У доктора Роджерса был высокий лоб, темные глаза и слегка заостренный подбородок, который друзья считали чувственным, а недруги — свидетельствующим о слабоволии. Вначале ему казалось, что он вот-вот бросит работу в «Храме здоровья» и снова вернется в науку, но потом в нем возобладал фаталист и приспособленец. Он остался в санатории, по-прежнему писал скучные статьи, слушал излияния пациентов и пил больше, чем следовало бы.
Вдруг Джим так резко отодвинул от себя рентгеновский снимок, как будто тот опротивел ему, и беспокойно обвел взглядом кабинет. Кабинет, как, впрочем, и все, к чему имел отношение Браун, казался напыщенным и рассчитанным на внешний эффект, как декорация. Здесь стоял огромный, сразу бросающийся в глаза письменный стол с пресс-папье, массивной чернильницей из агата, рядом с которой под острым углом торчала зеленая ручка, закрепленная в специальной подставке. Перед чернильницей. лежало шесть журналов — ровно, как по шнурку, и строго параллельно. Да теперь вот еще — рентгеновский снимок. Ковер на полу, под ногами у Джима, был мягким и толстым. У стен, на половину их высоты, стояли стеллажи для книг, уставленные внушительными ценными томами, к которым Браун не прикасался с того дня, когда он купил всю эту библиотеку целиком у одного из своих клиентов; над стеллажами висели картины, изображающие греческих богов и богинь. Темно-коричневые бархатные шторы в сочетании с велюровой обивкой кресел и дивана усиливали гнетущее впечатление.
Джим подошел к нише в стене и повернул выключатель. Зажглись мощные лампы, и статуя Джона Брауна предстала перед ним, купаясь в электрическом свете. Джим с некоторой неприязнью посмотрел на мускулистые руки, мощный затылок, широкую грудь и прекрасной формы ноги. Он выключил свет и вернулся за письменный стол. Стоя за ним, он не сводил взгляда с двери в спальню и продолжал стоять в этой позе до тех пор, пока Гендерсон и Гартен не появились, наконец, снова, тихо затворив за собой дверь.
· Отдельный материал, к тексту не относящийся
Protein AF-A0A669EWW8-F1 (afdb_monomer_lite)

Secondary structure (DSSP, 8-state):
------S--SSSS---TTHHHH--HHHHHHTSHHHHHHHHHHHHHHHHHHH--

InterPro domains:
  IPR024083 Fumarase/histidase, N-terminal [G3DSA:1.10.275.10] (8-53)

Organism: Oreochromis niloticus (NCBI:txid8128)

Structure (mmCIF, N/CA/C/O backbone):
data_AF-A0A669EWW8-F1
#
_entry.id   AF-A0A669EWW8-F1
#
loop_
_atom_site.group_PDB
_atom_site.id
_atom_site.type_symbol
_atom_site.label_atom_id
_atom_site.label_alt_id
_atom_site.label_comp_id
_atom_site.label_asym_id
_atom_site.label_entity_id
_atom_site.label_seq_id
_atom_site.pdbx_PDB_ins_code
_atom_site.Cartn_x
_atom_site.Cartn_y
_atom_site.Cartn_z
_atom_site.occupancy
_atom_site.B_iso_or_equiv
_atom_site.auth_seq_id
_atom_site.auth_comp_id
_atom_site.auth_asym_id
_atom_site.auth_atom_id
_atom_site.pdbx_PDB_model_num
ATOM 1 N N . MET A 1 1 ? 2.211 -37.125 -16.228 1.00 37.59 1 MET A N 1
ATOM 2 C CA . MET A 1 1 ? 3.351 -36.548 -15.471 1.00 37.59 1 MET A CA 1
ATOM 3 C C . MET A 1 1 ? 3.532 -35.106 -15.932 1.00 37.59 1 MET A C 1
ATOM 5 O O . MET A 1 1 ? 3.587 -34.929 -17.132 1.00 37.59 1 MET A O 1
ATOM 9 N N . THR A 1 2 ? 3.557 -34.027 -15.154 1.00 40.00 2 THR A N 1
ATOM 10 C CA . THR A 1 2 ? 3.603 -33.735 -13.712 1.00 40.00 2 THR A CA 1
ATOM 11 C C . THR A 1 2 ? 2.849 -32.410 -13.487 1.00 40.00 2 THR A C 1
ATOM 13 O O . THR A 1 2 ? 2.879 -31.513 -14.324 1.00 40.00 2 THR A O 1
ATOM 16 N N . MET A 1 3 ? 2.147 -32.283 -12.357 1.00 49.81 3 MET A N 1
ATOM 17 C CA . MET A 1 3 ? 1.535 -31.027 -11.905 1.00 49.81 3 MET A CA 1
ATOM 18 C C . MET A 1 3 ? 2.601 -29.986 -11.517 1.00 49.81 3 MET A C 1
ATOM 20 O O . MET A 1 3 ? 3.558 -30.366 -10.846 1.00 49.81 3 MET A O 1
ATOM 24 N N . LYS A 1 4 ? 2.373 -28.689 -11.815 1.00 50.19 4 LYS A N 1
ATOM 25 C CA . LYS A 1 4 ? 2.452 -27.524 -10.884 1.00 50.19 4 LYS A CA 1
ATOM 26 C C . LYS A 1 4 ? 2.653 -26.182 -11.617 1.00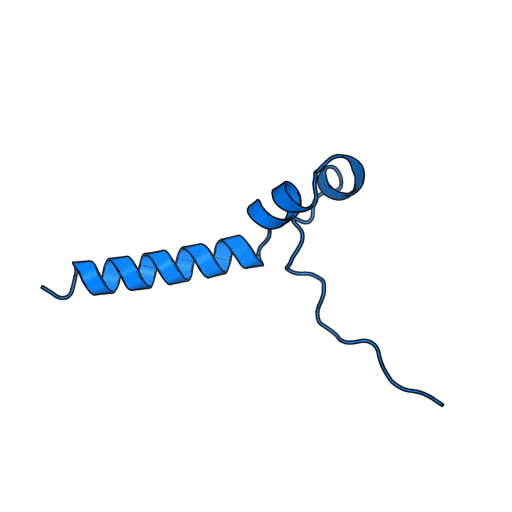 50.19 4 LYS A C 1
ATOM 28 O O . LYS A 1 4 ? 3.590 -26.019 -12.383 1.00 50.19 4 LYS A O 1
ATOM 33 N N . GLY A 1 5 ? 1.841 -25.178 -11.271 1.00 39.19 5 GLY A N 1
ATOM 34 C CA . GLY A 1 5 ? 2.103 -23.764 -11.582 1.00 39.19 5 GLY A CA 1
ATOM 35 C C . GLY A 1 5 ? 0.992 -22.849 -11.058 1.00 39.19 5 GLY A C 1
ATOM 36 O O . GLY A 1 5 ? -0.035 -22.681 -11.702 1.00 39.19 5 GLY A O 1
ATOM 37 N N . GLY A 1 6 ? 1.158 -22.330 -9.839 1.00 42.56 6 GLY A N 1
ATOM 38 C CA . GLY A 1 6 ? 0.105 -21.730 -9.014 1.00 42.56 6 GLY A CA 1
ATOM 39 C C . GLY A 1 6 ? -0.630 -20.510 -9.589 1.00 42.56 6 GLY A C 1
ATOM 40 O O . GLY A 1 6 ? -0.058 -19.635 -10.235 1.00 42.56 6 GLY A O 1
ATOM 41 N N . ARG A 1 7 ? -1.921 -20.411 -9.246 1.00 48.38 7 ARG A N 1
ATOM 42 C CA . ARG A 1 7 ? -2.832 -19.272 -9.484 1.00 48.38 7 ARG A CA 1
ATOM 43 C C . ARG A 1 7 ? -2.481 -18.039 -8.626 1.00 48.38 7 ARG A C 1
ATOM 45 O O . ARG A 1 7 ? -3.334 -17.507 -7.924 1.00 48.38 7 ARG A O 1
ATOM 52 N N . GLY A 1 8 ? -1.232 -17.572 -8.651 1.00 53.88 8 GLY A N 1
ATOM 53 C CA . GLY A 1 8 ? -0.765 -16.533 -7.726 1.00 53.88 8 GLY A CA 1
ATOM 54 C C . GLY A 1 8 ? 0.307 -15.612 -8.293 1.00 53.88 8 GLY A C 1
ATOM 55 O O . GLY A 1 8 ? 1.432 -15.629 -7.814 1.00 53.88 8 GLY A O 1
ATOM 56 N N . SER A 1 9 ? 0.001 -14.796 -9.307 1.00 53.88 9 SER A N 1
ATOM 57 C CA . SER A 1 9 ? 1.001 -13.840 -9.833 1.00 53.88 9 SER A CA 1
ATOM 58 C C . SER A 1 9 ? 0.443 -12.626 -10.590 1.00 53.88 9 SER A C 1
ATOM 60 O O . SER A 1 9 ? 1.189 -11.927 -11.269 1.00 53.88 9 SER A O 1
ATOM 62 N N . LYS A 1 10 ? -0.856 -12.323 -10.475 1.00 57.22 10 LYS A N 1
ATOM 63 C CA . LYS A 1 10 ? -1.515 -11.277 -11.287 1.00 57.22 10 LYS A CA 1
ATOM 64 C C . LYS A 1 10 ? -1.879 -9.975 -10.548 1.00 57.22 10 LYS A C 1
ATOM 66 O O . LYS A 1 10 ? -2.414 -9.082 -11.193 1.00 57.22 10 LYS A O 1
ATOM 71 N N . MET A 1 11 ? -1.581 -9.867 -9.245 1.00 58.69 11 MET A N 1
ATOM 72 C CA . MET A 1 11 ? -1.949 -8.729 -8.366 1.00 58.69 11 MET A CA 1
ATOM 73 C C . MET A 1 11 ? -0.761 -7.841 -7.942 1.00 58.69 11 MET A C 1
ATOM 75 O O . MET A 1 11 ? -0.958 -6.783 -7.353 1.00 58.69 11 MET A O 1
ATOM 79 N N . ASN A 1 12 ? 0.479 -8.276 -8.197 1.00 59.78 12 ASN A N 1
ATOM 80 C CA . ASN A 1 12 ? 1.695 -7.567 -7.762 1.00 59.78 12 ASN A CA 1
ATOM 81 C C . ASN A 1 12 ? 2.186 -6.519 -8.772 1.00 59.78 12 ASN A C 1
ATOM 83 O O . ASN A 1 12 ? 3.185 -5.857 -8.513 1.00 59.78 12 ASN A O 1
ATOM 87 N N . LYS A 1 13 ? 1.533 -6.405 -9.931 1.00 60.59 13 LYS A N 1
ATOM 88 C CA . LYS A 1 13 ? 1.921 -5.497 -11.012 1.00 60.59 13 LYS A CA 1
ATOM 89 C C . LYS A 1 13 ? 0.703 -4.719 -11.475 1.00 60.59 13 LYS A C 1
ATOM 91 O O . LYS A 1 13 ? -0.342 -5.324 -11.719 1.00 60.59 13 LYS A O 1
ATOM 96 N N . TYR A 1 14 ? 0.856 -3.408 -11.611 1.00 63.19 14 TYR A N 1
ATOM 97 C CA . TYR A 1 14 ? -0.149 -2.559 -12.241 1.00 63.19 14 TYR A CA 1
ATOM 98 C C . TYR A 1 14 ? -0.373 -3.001 -13.700 1.00 63.19 14 TYR A C 1
ATOM 100 O O . TYR A 1 14 ? 0.589 -3.159 -14.459 1.00 63.19 14 TYR A O 1
ATOM 108 N N . ARG A 1 15 ? -1.628 -3.261 -14.090 1.00 61.19 15 ARG A N 1
ATOM 109 C CA . ARG A 1 15 ? -1.970 -3.716 -15.447 1.00 61.19 15 ARG A CA 1
ATOM 110 C C . ARG A 1 15 ? -2.210 -2.518 -16.361 1.00 61.19 15 ARG A C 1
ATOM 112 O O . ARG A 1 15 ? -3.321 -2.016 -16.452 1.00 61.19 15 ARG A O 1
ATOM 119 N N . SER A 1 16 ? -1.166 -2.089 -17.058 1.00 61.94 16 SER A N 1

— Вот и все, — сказал доктор Гартен. — Мне остается только сказать, что мужество этого человека оставляет более сильное впечатление, чем его манеры.
— И не мудрено, раз он считает нас троих в какой-то степени повинными в его болезни, — заметил доктор Гендерсон. Он помолчал, пожал плечами и подал Джиму руку.
— С таким пациентом я вам не завидую, — сказал он, улыбаясь.
— Благодарю вас за визит, — сказал им Джим и распрощался с обоими. — Я сделаю все, чтобы отвлечь его от мыслей о болезни.
— Это, пожалуй, единственное, что вам остается, — ответил Гартен, идя к выходу вслед за Гендерсоном. — Да. Ну, всего вам хорошего.